Getting data from multiple tables means joining them together based on columns that link records. In the sample queries above, we specified an
INNER JOIN to select only rows matching all the specified conditions. Sometimes it’s helpful to use other join types, such as a
LEFT JOIN, where data can be returned even when there’s no matching row in one of the tables. In general, though, this second approach requires more work by the database.
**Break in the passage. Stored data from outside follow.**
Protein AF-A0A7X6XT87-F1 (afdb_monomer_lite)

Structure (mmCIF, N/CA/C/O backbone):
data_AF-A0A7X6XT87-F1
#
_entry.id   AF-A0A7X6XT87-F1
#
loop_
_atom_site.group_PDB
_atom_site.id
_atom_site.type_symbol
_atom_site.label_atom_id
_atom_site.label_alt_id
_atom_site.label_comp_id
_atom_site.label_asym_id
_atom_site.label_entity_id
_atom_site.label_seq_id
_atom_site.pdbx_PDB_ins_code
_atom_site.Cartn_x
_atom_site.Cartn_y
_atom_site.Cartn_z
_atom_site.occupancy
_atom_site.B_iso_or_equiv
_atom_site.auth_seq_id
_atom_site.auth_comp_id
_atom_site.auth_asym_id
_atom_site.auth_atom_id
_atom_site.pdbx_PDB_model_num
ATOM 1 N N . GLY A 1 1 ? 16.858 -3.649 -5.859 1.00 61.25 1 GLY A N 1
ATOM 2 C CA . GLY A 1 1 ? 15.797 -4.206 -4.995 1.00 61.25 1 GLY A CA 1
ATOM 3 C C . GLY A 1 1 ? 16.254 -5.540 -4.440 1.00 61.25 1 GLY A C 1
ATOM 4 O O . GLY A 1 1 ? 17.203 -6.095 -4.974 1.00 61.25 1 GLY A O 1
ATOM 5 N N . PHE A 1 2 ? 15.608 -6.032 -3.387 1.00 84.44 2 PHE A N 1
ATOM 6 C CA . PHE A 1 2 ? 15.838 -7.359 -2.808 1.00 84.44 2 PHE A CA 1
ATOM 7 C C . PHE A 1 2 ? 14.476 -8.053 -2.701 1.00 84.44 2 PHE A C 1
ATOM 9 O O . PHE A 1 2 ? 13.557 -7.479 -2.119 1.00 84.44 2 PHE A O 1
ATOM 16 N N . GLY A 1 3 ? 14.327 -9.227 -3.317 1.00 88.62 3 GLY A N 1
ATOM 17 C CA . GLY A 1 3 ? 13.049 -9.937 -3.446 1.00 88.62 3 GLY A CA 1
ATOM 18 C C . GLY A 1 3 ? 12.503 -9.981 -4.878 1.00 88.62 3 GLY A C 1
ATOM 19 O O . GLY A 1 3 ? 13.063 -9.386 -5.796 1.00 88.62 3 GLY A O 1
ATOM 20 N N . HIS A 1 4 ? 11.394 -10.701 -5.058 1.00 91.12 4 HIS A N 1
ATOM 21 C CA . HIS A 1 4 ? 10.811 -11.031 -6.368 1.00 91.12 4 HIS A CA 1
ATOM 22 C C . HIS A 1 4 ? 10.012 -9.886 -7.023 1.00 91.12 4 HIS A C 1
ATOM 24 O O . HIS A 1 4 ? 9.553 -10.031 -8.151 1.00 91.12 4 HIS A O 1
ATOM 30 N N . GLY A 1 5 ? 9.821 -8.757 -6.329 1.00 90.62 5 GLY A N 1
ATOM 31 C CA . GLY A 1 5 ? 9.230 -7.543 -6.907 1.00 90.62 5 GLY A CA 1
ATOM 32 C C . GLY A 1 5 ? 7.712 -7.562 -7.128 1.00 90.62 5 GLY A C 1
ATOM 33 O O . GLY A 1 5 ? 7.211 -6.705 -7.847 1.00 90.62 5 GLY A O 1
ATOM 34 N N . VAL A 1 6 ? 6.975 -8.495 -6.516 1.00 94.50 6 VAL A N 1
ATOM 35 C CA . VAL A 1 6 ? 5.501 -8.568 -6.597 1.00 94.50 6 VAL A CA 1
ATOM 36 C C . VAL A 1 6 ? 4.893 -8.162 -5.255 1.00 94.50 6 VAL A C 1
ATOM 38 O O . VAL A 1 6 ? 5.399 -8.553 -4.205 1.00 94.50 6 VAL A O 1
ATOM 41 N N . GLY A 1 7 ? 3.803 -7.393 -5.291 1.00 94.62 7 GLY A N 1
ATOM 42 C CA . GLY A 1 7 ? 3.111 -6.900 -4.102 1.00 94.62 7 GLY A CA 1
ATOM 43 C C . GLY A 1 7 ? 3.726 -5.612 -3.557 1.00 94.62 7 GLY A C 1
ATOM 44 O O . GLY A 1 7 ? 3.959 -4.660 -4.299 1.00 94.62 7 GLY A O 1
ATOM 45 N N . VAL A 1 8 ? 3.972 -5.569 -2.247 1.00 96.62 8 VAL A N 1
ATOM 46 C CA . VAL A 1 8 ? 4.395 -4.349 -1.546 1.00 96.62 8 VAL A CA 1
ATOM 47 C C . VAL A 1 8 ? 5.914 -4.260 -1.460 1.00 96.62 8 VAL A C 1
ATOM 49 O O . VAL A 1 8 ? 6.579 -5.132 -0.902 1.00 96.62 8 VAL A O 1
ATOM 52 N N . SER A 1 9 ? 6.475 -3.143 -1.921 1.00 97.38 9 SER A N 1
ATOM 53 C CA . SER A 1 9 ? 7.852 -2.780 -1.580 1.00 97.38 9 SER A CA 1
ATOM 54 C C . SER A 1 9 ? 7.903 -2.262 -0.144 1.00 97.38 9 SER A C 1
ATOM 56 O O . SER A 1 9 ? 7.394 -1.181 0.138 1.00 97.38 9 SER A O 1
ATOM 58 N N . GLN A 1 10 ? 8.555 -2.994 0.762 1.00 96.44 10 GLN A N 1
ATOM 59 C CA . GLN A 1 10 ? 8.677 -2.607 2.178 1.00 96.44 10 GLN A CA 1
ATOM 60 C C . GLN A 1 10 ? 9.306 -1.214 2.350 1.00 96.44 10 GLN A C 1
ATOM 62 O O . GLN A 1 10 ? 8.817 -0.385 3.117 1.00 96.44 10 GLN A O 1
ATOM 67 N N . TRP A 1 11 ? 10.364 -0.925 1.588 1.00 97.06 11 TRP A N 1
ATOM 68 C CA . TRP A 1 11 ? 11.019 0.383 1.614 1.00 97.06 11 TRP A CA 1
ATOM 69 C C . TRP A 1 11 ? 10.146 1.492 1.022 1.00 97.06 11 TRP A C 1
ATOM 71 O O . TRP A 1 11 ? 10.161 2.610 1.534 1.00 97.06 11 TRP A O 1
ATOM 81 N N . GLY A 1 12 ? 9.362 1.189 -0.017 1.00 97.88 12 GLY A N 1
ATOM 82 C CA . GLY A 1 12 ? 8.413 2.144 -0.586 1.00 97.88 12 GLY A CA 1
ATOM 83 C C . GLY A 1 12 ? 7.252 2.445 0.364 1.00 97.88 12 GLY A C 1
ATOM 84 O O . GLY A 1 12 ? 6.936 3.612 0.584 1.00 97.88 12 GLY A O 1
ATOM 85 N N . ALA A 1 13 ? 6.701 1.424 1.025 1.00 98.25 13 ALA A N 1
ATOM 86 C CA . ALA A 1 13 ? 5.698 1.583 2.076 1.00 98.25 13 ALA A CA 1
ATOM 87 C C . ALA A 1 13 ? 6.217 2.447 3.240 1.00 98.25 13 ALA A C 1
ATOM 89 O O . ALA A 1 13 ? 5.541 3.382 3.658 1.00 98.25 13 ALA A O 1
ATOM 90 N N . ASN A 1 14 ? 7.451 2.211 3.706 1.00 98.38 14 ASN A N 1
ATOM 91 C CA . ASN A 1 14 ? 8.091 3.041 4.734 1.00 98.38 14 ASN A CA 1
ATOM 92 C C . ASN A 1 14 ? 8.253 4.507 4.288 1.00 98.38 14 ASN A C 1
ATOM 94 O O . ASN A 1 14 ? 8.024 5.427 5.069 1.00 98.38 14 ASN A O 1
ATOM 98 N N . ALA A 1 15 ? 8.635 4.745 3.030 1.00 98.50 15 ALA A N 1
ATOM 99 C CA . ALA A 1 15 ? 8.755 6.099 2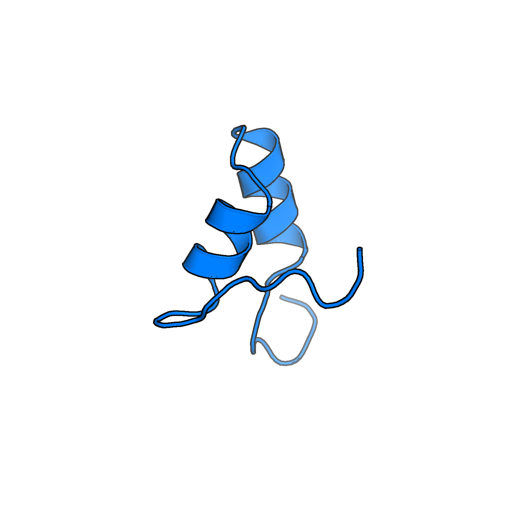.493 1.00 98.50 15 ALA A CA 1
ATOM 100 C C . ALA A 1 15 ? 7.396 6.819 2.430 1.00 98.50 15 ALA A C 1
ATOM 102 O O . ALA A 1 15 ? 7.310 7.980 2.823 1.00 98.50 15 ALA A O 1
ATOM 103 N N . LEU A 1 16 ? 6.334 6.132 2.000 1.00 98.56 16 LEU A N 1
ATOM 104 C CA . LEU A 1 16 ? 4.970 6.672 1.972 1.00 98.56 16 LEU A CA 1
ATOM 105 C C . LEU A 1 16 ? 4.439 6.965 3.384 1.00 98.56 16 LEU A C 1
ATOM 107 O O . LEU A 1 16 ? 3.846 8.019 3.607 1.00 98.56 16 LEU A O 1
ATOM 111 N N . ALA A 1 17 ? 4.714 6.090 4.354 1.00 98.56 17 ALA A N 1
ATOM 112 C CA . ALA A 1 17 ? 4.365 6.323 5.754 1.00 98.56 17 ALA A CA 1
ATOM 113 C C . ALA A 1 17 ? 5.070 7.569 6.318 1.00 98.56 17 ALA A C 1
ATOM 115 O O . ALA A 1 17 ? 4.439 8.403 6.963 1.00 98.56 17 ALA A O 1
ATOM 116 N N . LYS A 1 18 ? 6.360 7.765 6.002 1.00 98.56 18 LYS A N 1
ATOM 117 C CA . LYS A 1 18 ? 7.107 8.987 6.362 1.00 98.56 18 LYS A CA 1
ATOM 118 C C . LYS A 1 18 ? 6.564 10.256 5.696 1.00 98.56 18 LYS A C 1
ATOM 120 O O . LYS A 1 18 ? 6.796 11.345 6.206 1.00 98.56 18 LYS A O 1
ATOM 125 N N . GLN A 1 19 ? 5.839 10.123 4.586 1.00 98.44 19 GLN A N 1
ATOM 126 C CA . GLN A 1 19 ? 5.104 11.214 3.936 1.00 98.44 19 GLN A CA 1
ATOM 127 C C . GLN A 1 19 ? 3.691 11.413 4.518 1.00 98.44 19 GLN A C 1
ATOM 129 O O . GLN A 1 19 ? 2.924 12.218 3.997 1.00 98.44 19 GLN A O 1
ATOM 134 N N . GLY A 1 20 ? 3.328 10.684 5.579 1.00 98.62 20 GLY A N 1
ATOM 135 C CA . GLY A 1 20 ? 2.041 10.804 6.264 1.00 98.62 20 GLY A CA 1
ATOM 136 C C . GLY A 1 20 ? 0.894 10.030 5.613 1.00 98.62 20 GLY A C 1
ATOM 137 O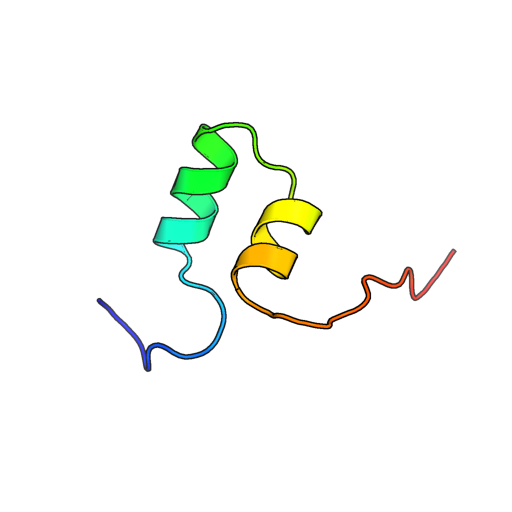 O . GLY A 1 20 ? -0.261 10.283 5.945 1.00 98.62 20 GLY A O 1
ATOM 138 N N . LYS A 1 21 ? 1.173 9.105 4.684 1.00 98.62 21 LYS A N 1
ATOM 139 C CA . LYS A 1 21 ? 0.132 8.243 4.105 1.00 98.62 21 LYS A CA 1
ATOM 140 C C . LYS A 1 21 ? -0.348 7.215 5.126 1.00 98.62 21 LYS A C 1
ATOM 142 O O . L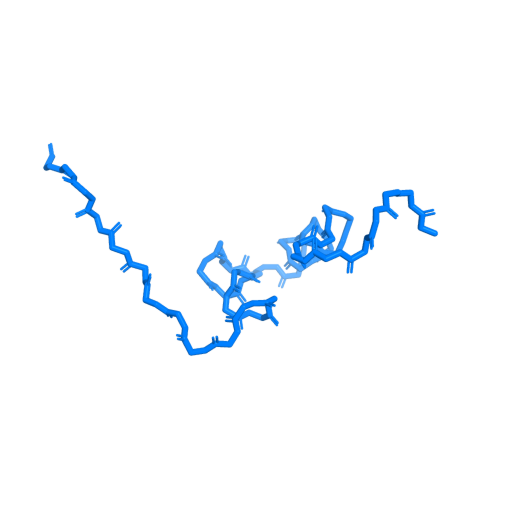YS A 1 21 ? 0.463 6.625 5.839 1.00 98.62 21 LYS A O 1
ATOM 147 N N . SER A 1 22 ? -1.658 6.979 5.159 1.00 98.38 22 SER A N 1
ATOM 148 C CA . SER A 1 22 ? -2.246 5.938 6.004 1.00 98.38 22 SER A CA 1
ATOM 149 C C . SER A 1 22 ? -1.947 4.532 5.456 1.00 98.38 22 SER A C 1
ATOM 151 O O . SER A 1 22 ? -1.658 4.391 4.261 1.00 98.38 22 SER A O 1
ATOM 153 N N . PRO A 1 23 ? -2.031 3.474 6.283 1.00 97.69 23 PRO A N 1
ATOM 154 C CA . PRO A 1 23 ? -1.885 2.095 5.817 1.00 97.69 23 PRO A CA 1
ATOM 155 C C . PRO A 1 23 ? -2.807 1.756 4.636 1.00 97.69 23 PRO A C 1
ATOM 157 O O . PRO A 1 23 ? -2.367 1.137 3.670 1.00 97.69 23 PRO A O 1
ATOM 160 N N . GLU A 1 24 ? -4.051 2.233 4.657 1.00 97.81 24 GLU A N 1
ATOM 161 C CA . GLU A 1 24 ? -5.043 2.013 3.600 1.00 9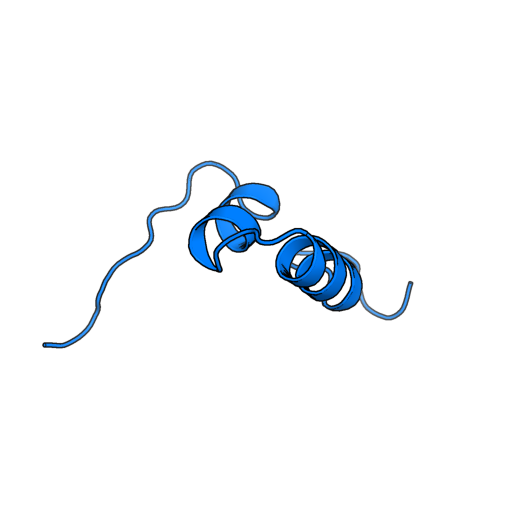7.81 24 GLU A CA 1
ATOM 162 C C . GLU A 1 24 ? -4.596 2.646 2.277 1.00 97.81 24 GLU A C 1
ATOM 164 O O . GLU A 1 24 ? -4.658 2.014 1.221 1.00 97.81 24 GLU A O 1
ATOM 169 N N . GLN A 1 25 ? -4.075 3.876 2.330 1.00 97.88 25 GLN A N 1
ATOM 170 C CA . GLN A 1 25 ? -3.527 4.574 1.163 1.00 97.88 25 GLN A CA 1
ATOM 171 C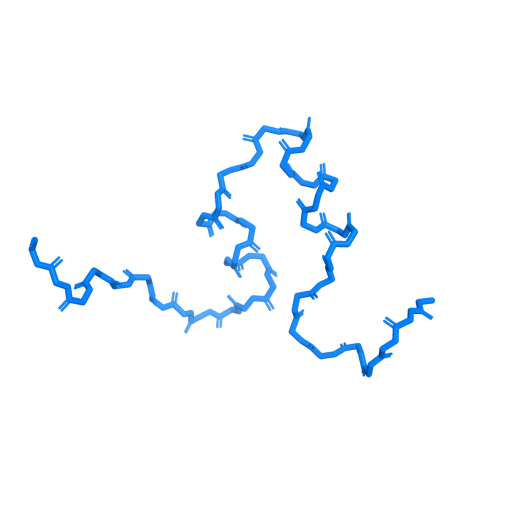 C . GLN A 1 25 ? -2.283 3.877 0.599 1.00 97.88 25 GLN A C 1
ATOM 173 O O . GLN A 1 25 ? -2.054 3.893 -0.608 1.00 97.88 25 GLN A O 1
ATOM 178 N N . ILE A 1 26 ? -1.465 3.268 1.460 1.00 98.38 26 ILE A N 1
ATOM 179 C CA . ILE A 1 26 ? -0.274 2.526 1.038 1.00 98.38 26 ILE A CA 1
ATOM 180 C C . ILE A 1 26 ? -0.681 1.223 0.345 1.00 98.38 26 ILE A C 1
ATOM 182 O O . ILE A 1 26 ? -0.164 0.915 -0.725 1.00 98.38 26 ILE A O 1
ATOM 186 N N . ILE A 1 27 ? -1.615 0.462 0.917 1.00 97.75 27 ILE A N 1
ATOM 187 C CA . ILE A 1 27 ? -2.075 -0.804 0.331 1.00 97.75 27 ILE A CA 1
ATOM 188 C C . ILE A 1 27 ? -2.758 -0.569 -1.017 1.00 97.75 27 ILE A C 1
ATOM 190 O O . ILE A 1 27 ? -2.402 -1.229 -1.991 1.00 97.75 27 ILE A O 1
ATOM 194 N N . THR A 1 28 ? -3.648 0.420 -1.105 1.00 97.44 28 THR A N 1
ATOM 195 C CA . THR A 1 28 ? -4.342 0.768 -2.360 1.00 97.44 28 THR A CA 1
ATOM 196 C C . THR A 1 28 ? -3.411 1.338 -3.437 1.00 97.44 28 THR A C 1
ATOM 198 O O . THR A 1 28 ? -3.721 1.266 -4.624 1.00 97.44 28 THR A O 1
ATOM 201 N N . TYR A 1 29 ? -2.233 1.853 -3.065 1.00 97.00 29 TYR A N 1
ATOM 202 C CA . TYR A 1 29 ? -1.190 2.222 -4.027 1.00 97.00 29 TYR A CA 1
ATOM 203 C C . TYR A 1 29 ? -0.544 0.994 -4.696 1.00 97.00 29 TYR A C 1
ATOM 205 O O . TYR A 1 29 ? -0.246 1.031 -5.891 1.00 97.00 29 TYR A O 1
ATOM 213 N N . TYR A 1 30 ? -0.324 -0.093 -3.945 1.00 97.88 30 TYR A N 1
ATOM 214 C CA . TYR A 1 30 ? 0.325 -1.313 -4.451 1.00 97.88 30 TYR A CA 1
ATOM 215 C C . TYR A 1 30 ? -0.647 -2.310 -5.081 1.00 97.88 30 TYR A C 1
ATOM 217 O O . TYR A 1 30 ? -0.281 -3.011 -6.024 1.00 97.88 30 TYR A O 1
ATOM 225 N N . PHE A 1 31 ? -1.874 -2.375 -4.576 1.00 97.38 31 PHE A N 1
ATOM 226 C CA . PHE A 1 31 ? -2.905 -3.281 -5.053 1.00 97.38 31 PHE A CA 1
ATOM 227 C C . PHE A 1 31 ? -4.099 -2.463 -5.527 1.00 97.38 31 PHE A C 1
ATOM 229 O O . PHE A 1 31 ? -4.765 -1.798 -4.737 1.00 97.38 31 PHE A O 1
ATOM 236 N N . LYS A 1 32 ? -4.344 -2.495 -6.835 1.00 94.62 32 LYS A N 1
ATOM 237 C CA . LYS A 1 32 ? -5.501 -1.837 -7.441 1.00 94.62 32 LYS A CA 1
ATOM 238 C C . LYS A 1 32 ? -6.738 -2.699 -7.248 1.00 94.62 32 LYS A C 1
ATOM 240 O O . LYS A 1 32 ? -6.623 -3.921 -7.237 1.00 94.62 32 LYS A O 1
ATOM 245 N N . ASP A 1 33 ? -7.886 -2.040 -7.131 1.00 95.75 33 ASP A N 1
ATOM 246 C CA . ASP A 1 33 ? -9.198 -2.688 -7.099 1.00 95.75 33 ASP A CA 1
ATOM 247 C C . ASP A 1 33 ? -9.332 -3.727 -5.964 1.00 95.75 33 ASP A C 1
ATOM 249 O O . ASP A 1 33 ? -9.853 -4.823 -6.161 1.00 95.75 33 ASP A O 1
ATOM 253 N N . VAL A 1 34 ? -8.827 -3.383 -4.768 1.00 96.06 34 VAL A N 1
ATOM 254 C CA . VAL A 1 34 ? -8.950 -4.198 -3.546 1.00 96.06 34 VAL A CA 1
ATOM 255 C C . VAL A 1 34 ? -9.788 -3.501 -2.481 1.00 96.06 34 VAL A C 1
ATOM 257 O O . VAL A 1 34 ? -9.711 -2.282 -2.321 1.00 96.06 34 VAL A O 1
ATOM 260 N N . ASP A 1 35 ? -10.503 -4.303 -1.694 1.00 95.69 35 ASP A N 1
ATOM 261 C CA . ASP A 1 35 ? -11.271 -3.850 -0.538 1.00 95.69 35 ASP A CA 1
ATOM 262 C C . ASP A 1 35 ? -10.548 -4.178 0.772 1.00 95.69 35 ASP A C 1
ATOM 264 O O . ASP A 1 35 ? -9.986 -5.263 0.950 1.00 95.69 35 ASP A O 1
ATOM 268 N N . ILE A 1 36 ? -10.591 -3.241 1.720 1.00 94.94 36 ILE A N 1
ATOM 269 C CA . ILE A 1 36 ? -10.088 -3.448 3.082 1.00 94.94 36 ILE A CA 1
ATOM 270 C C . ILE A 1 36 ?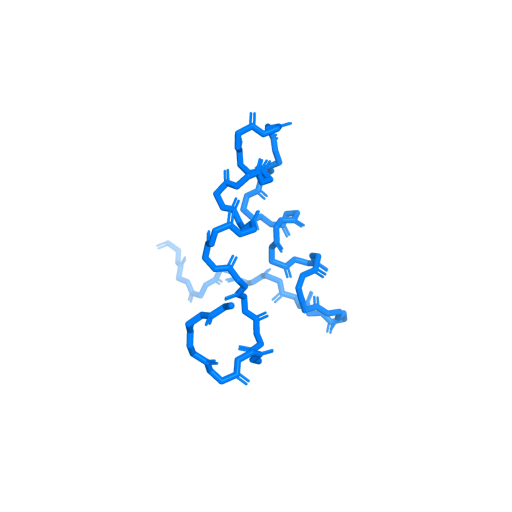 -11.273 -3.815 3.970 1.00 94.94 36 ILE A C 1
ATOM 272 O O . ILE A 1 36 ? -12.218 -3.040 4.105 1.00 94.94 36 ILE A O 1
ATOM 276 N N . VAL A 1 37 ? -11.210 -4.995 4.588 1.00 96.06 37 VAL A N 1
ATOM 277 C CA . VAL A 1 37 ? -12.303 -5.553 5.395 1.00 96.06 37 VAL A CA 1
ATOM 278 C C . VAL A 1 37 ? -11.855 -5.826 6.831 1.00 96.06 37 VAL A C 1
ATOM 280 O O . VAL A 1 37 ? -10.758 -6.335 7.069 1.00 96.06 37 VAL A O 1
ATOM 283 N N . LYS A 1 38 ? -12.717 -5.508 7.805 1.00 96.38 38 LYS A N 1
ATOM 284 C CA . LYS A 1 38 ? -12.554 -5.910 9.210 1.00 96.38 38 LYS A CA 1
ATOM 285 C C . LYS A 1 38 ? -13.125 -7.324 9.361 1.00 96.38 38 LYS A C 1
ATOM 287 O O . LYS A 1 38 ? -14.314 -7.522 9.147 1.00 96.38 38 LYS A O 1
ATOM 292 N N . LEU A 1 39 ? -12.281 -8.307 9.683 1.00 95.50 39 LEU A N 1
ATOM 293 C CA . LEU A 1 39 ? -12.702 -9.717 9.762 1.00 95.50 39 LEU A CA 1
ATOM 294 C C . LEU A 1 39 ? -13.358 -10.099 11.101 1.00 95.50 39 LEU A C 1
ATOM 296 O O . LEU A 1 39 ? -14.055 -11.107 11.169 1.00 95.50 39 LEU A O 1
ATOM 300 N N . TRP A 1 40 ? -13.142 -9.315 12.157 1.00 93.81 40 TRP A N 1
ATOM 301 C CA . TRP A 1 40 ? -13.576 -9.626 13.525 1.00 93.81 40 TRP A CA 1
ATOM 302 C C . TRP A 1 40 ? -13.988 -8.343 14.248 1.00 93.81 40 TRP A C 1
ATOM 304 O O . TRP A 1 40 ? -13.399 -7.301 13.965 1.00 93.81 40 TRP A O 1
ATOM 314 N N . GLU A 1 41 ? -14.945 -8.412 15.181 1.00 81.50 41 GLU A N 1
ATOM 315 C CA . GLU A 1 41 ? -15.322 -7.271 16.035 1.00 81.50 41 GLU A CA 1
ATOM 316 C C . GLU A 1 41 ? -14.384 -7.060 17.222 1.00 81.50 41 GLU A C 1
ATOM 318 O O . GLU A 1 41 ? -14.108 -8.045 17.945 1.00 81.50 41 GLU A O 1
#

Radius of gyration: 11.75 Å; chains: 1; bounding box: 31×22×24 Å

Foldseek 3Di:
DPDDPAFADPVVLVVVVVVVDDPVRRNCVRDPPDDDDDPDD

Sequence (41 aa):
GFGHGVGVSQWGANALAKQGKSPEQIITYYFKDVDIVKLWE

pLDDT: mean 95.0, std 6.49, range [61.25, 98.62]

Secondary structure (DSSP, 8-state):
--S---S--HHHHHHHHHTT--HHHHHHHHSTT--------

For example, if we wanted to locate all the articles by a particular author and include category information, we might use a query like this with inner joins:
SELECT * FROM articles INNER JOIN users ON articles.user_id = users.id INNER JOIN articles_categories ON articles_categories.article_id = articles.id INNER JOIN categories ON articles_categories.category_id = categories.id WHERE users.email = 'firstname.lastname@example.org';
As long as our data integrity is strong, this will work well. But what if the application interface doesn’t require an author to list a category when publishing an article? In that case, this query might not give us all the articles we’re looking for by that author. Any articles that aren’t categorized will be left out of the results, because an inner join requires matching data in both tables. We could rewrite the query as follows:
SELECT * FROM articles INNER JOIN users ON articles.user_id = users.id LEFT JOIN articles_categories ON articles_categories.article_id = articles.id LEFT JOIN categories ON articles_categories.category_id = categories.id WHERE users.email = 'email@example.com';
This version will catch all the articles by the author in question, simply substituting
NULL values for missing category data. But it’s a much more intensive operation. In our sample database, the query using inner joins takes 0.06 seconds to complete, compared to 0.29 seconds for the left joins—nearly five times faster. Because they still include everything that’s returned by an inner join, left joins are sometimes used when they aren’t really needed.
Use only what you need
For simplicity, all the sample queries above used
SELECT * to load data, meaning we asked the database to return all the data for the rows we matched. This is almost certainly far more data than we actually need. This is particularly problematic with large text columns, such as blog posts in our
articles table. In the second sample query, we wanted to retrieve all the article comments for a particular author. The way the query is written, we’ll actually load the complete contents of the article (along with a lot of other data) not just once per article, but once per comment. So, if an article has 300 comments, the database will load the full text of that article 300 times. It would be much faster to select only the columns we’re interested in, like this:
SELECT comments.* FROM articles INNER JOIN [...]
In fact, making this change further speeds our earlier sample query by a factor of four, bringing it down to a respectable 0.08 seconds.
The basics are usually good enough
Fortunately, the easy changes often provide the greatest payoff. Deep analysis is usually only required for serious tuning. Following a handful of best practices in database design will improve speed and efficiency for most web applications.
Bear in mind that particular database servers, such as MySQL, PostgreSQL, or Microsoft SQL Server, differ in the way they execute queries and implement indices. It’s best to refer to your platform documentation for details, but the concepts remain the same in most cases. All the examples cited above were performed with MySQL 5.0. It’s also worth noting that there are different subtypes of index with specific properties—like forcing values to be unique or enabling full-text search.
It’s easy to blame sluggish performance on hardware or application code when all too often, the culprit lurks at the database level. If they’re implemented early, before responsiveness becomes a problem, a few small steps can make a huge improvement in your users’ experience.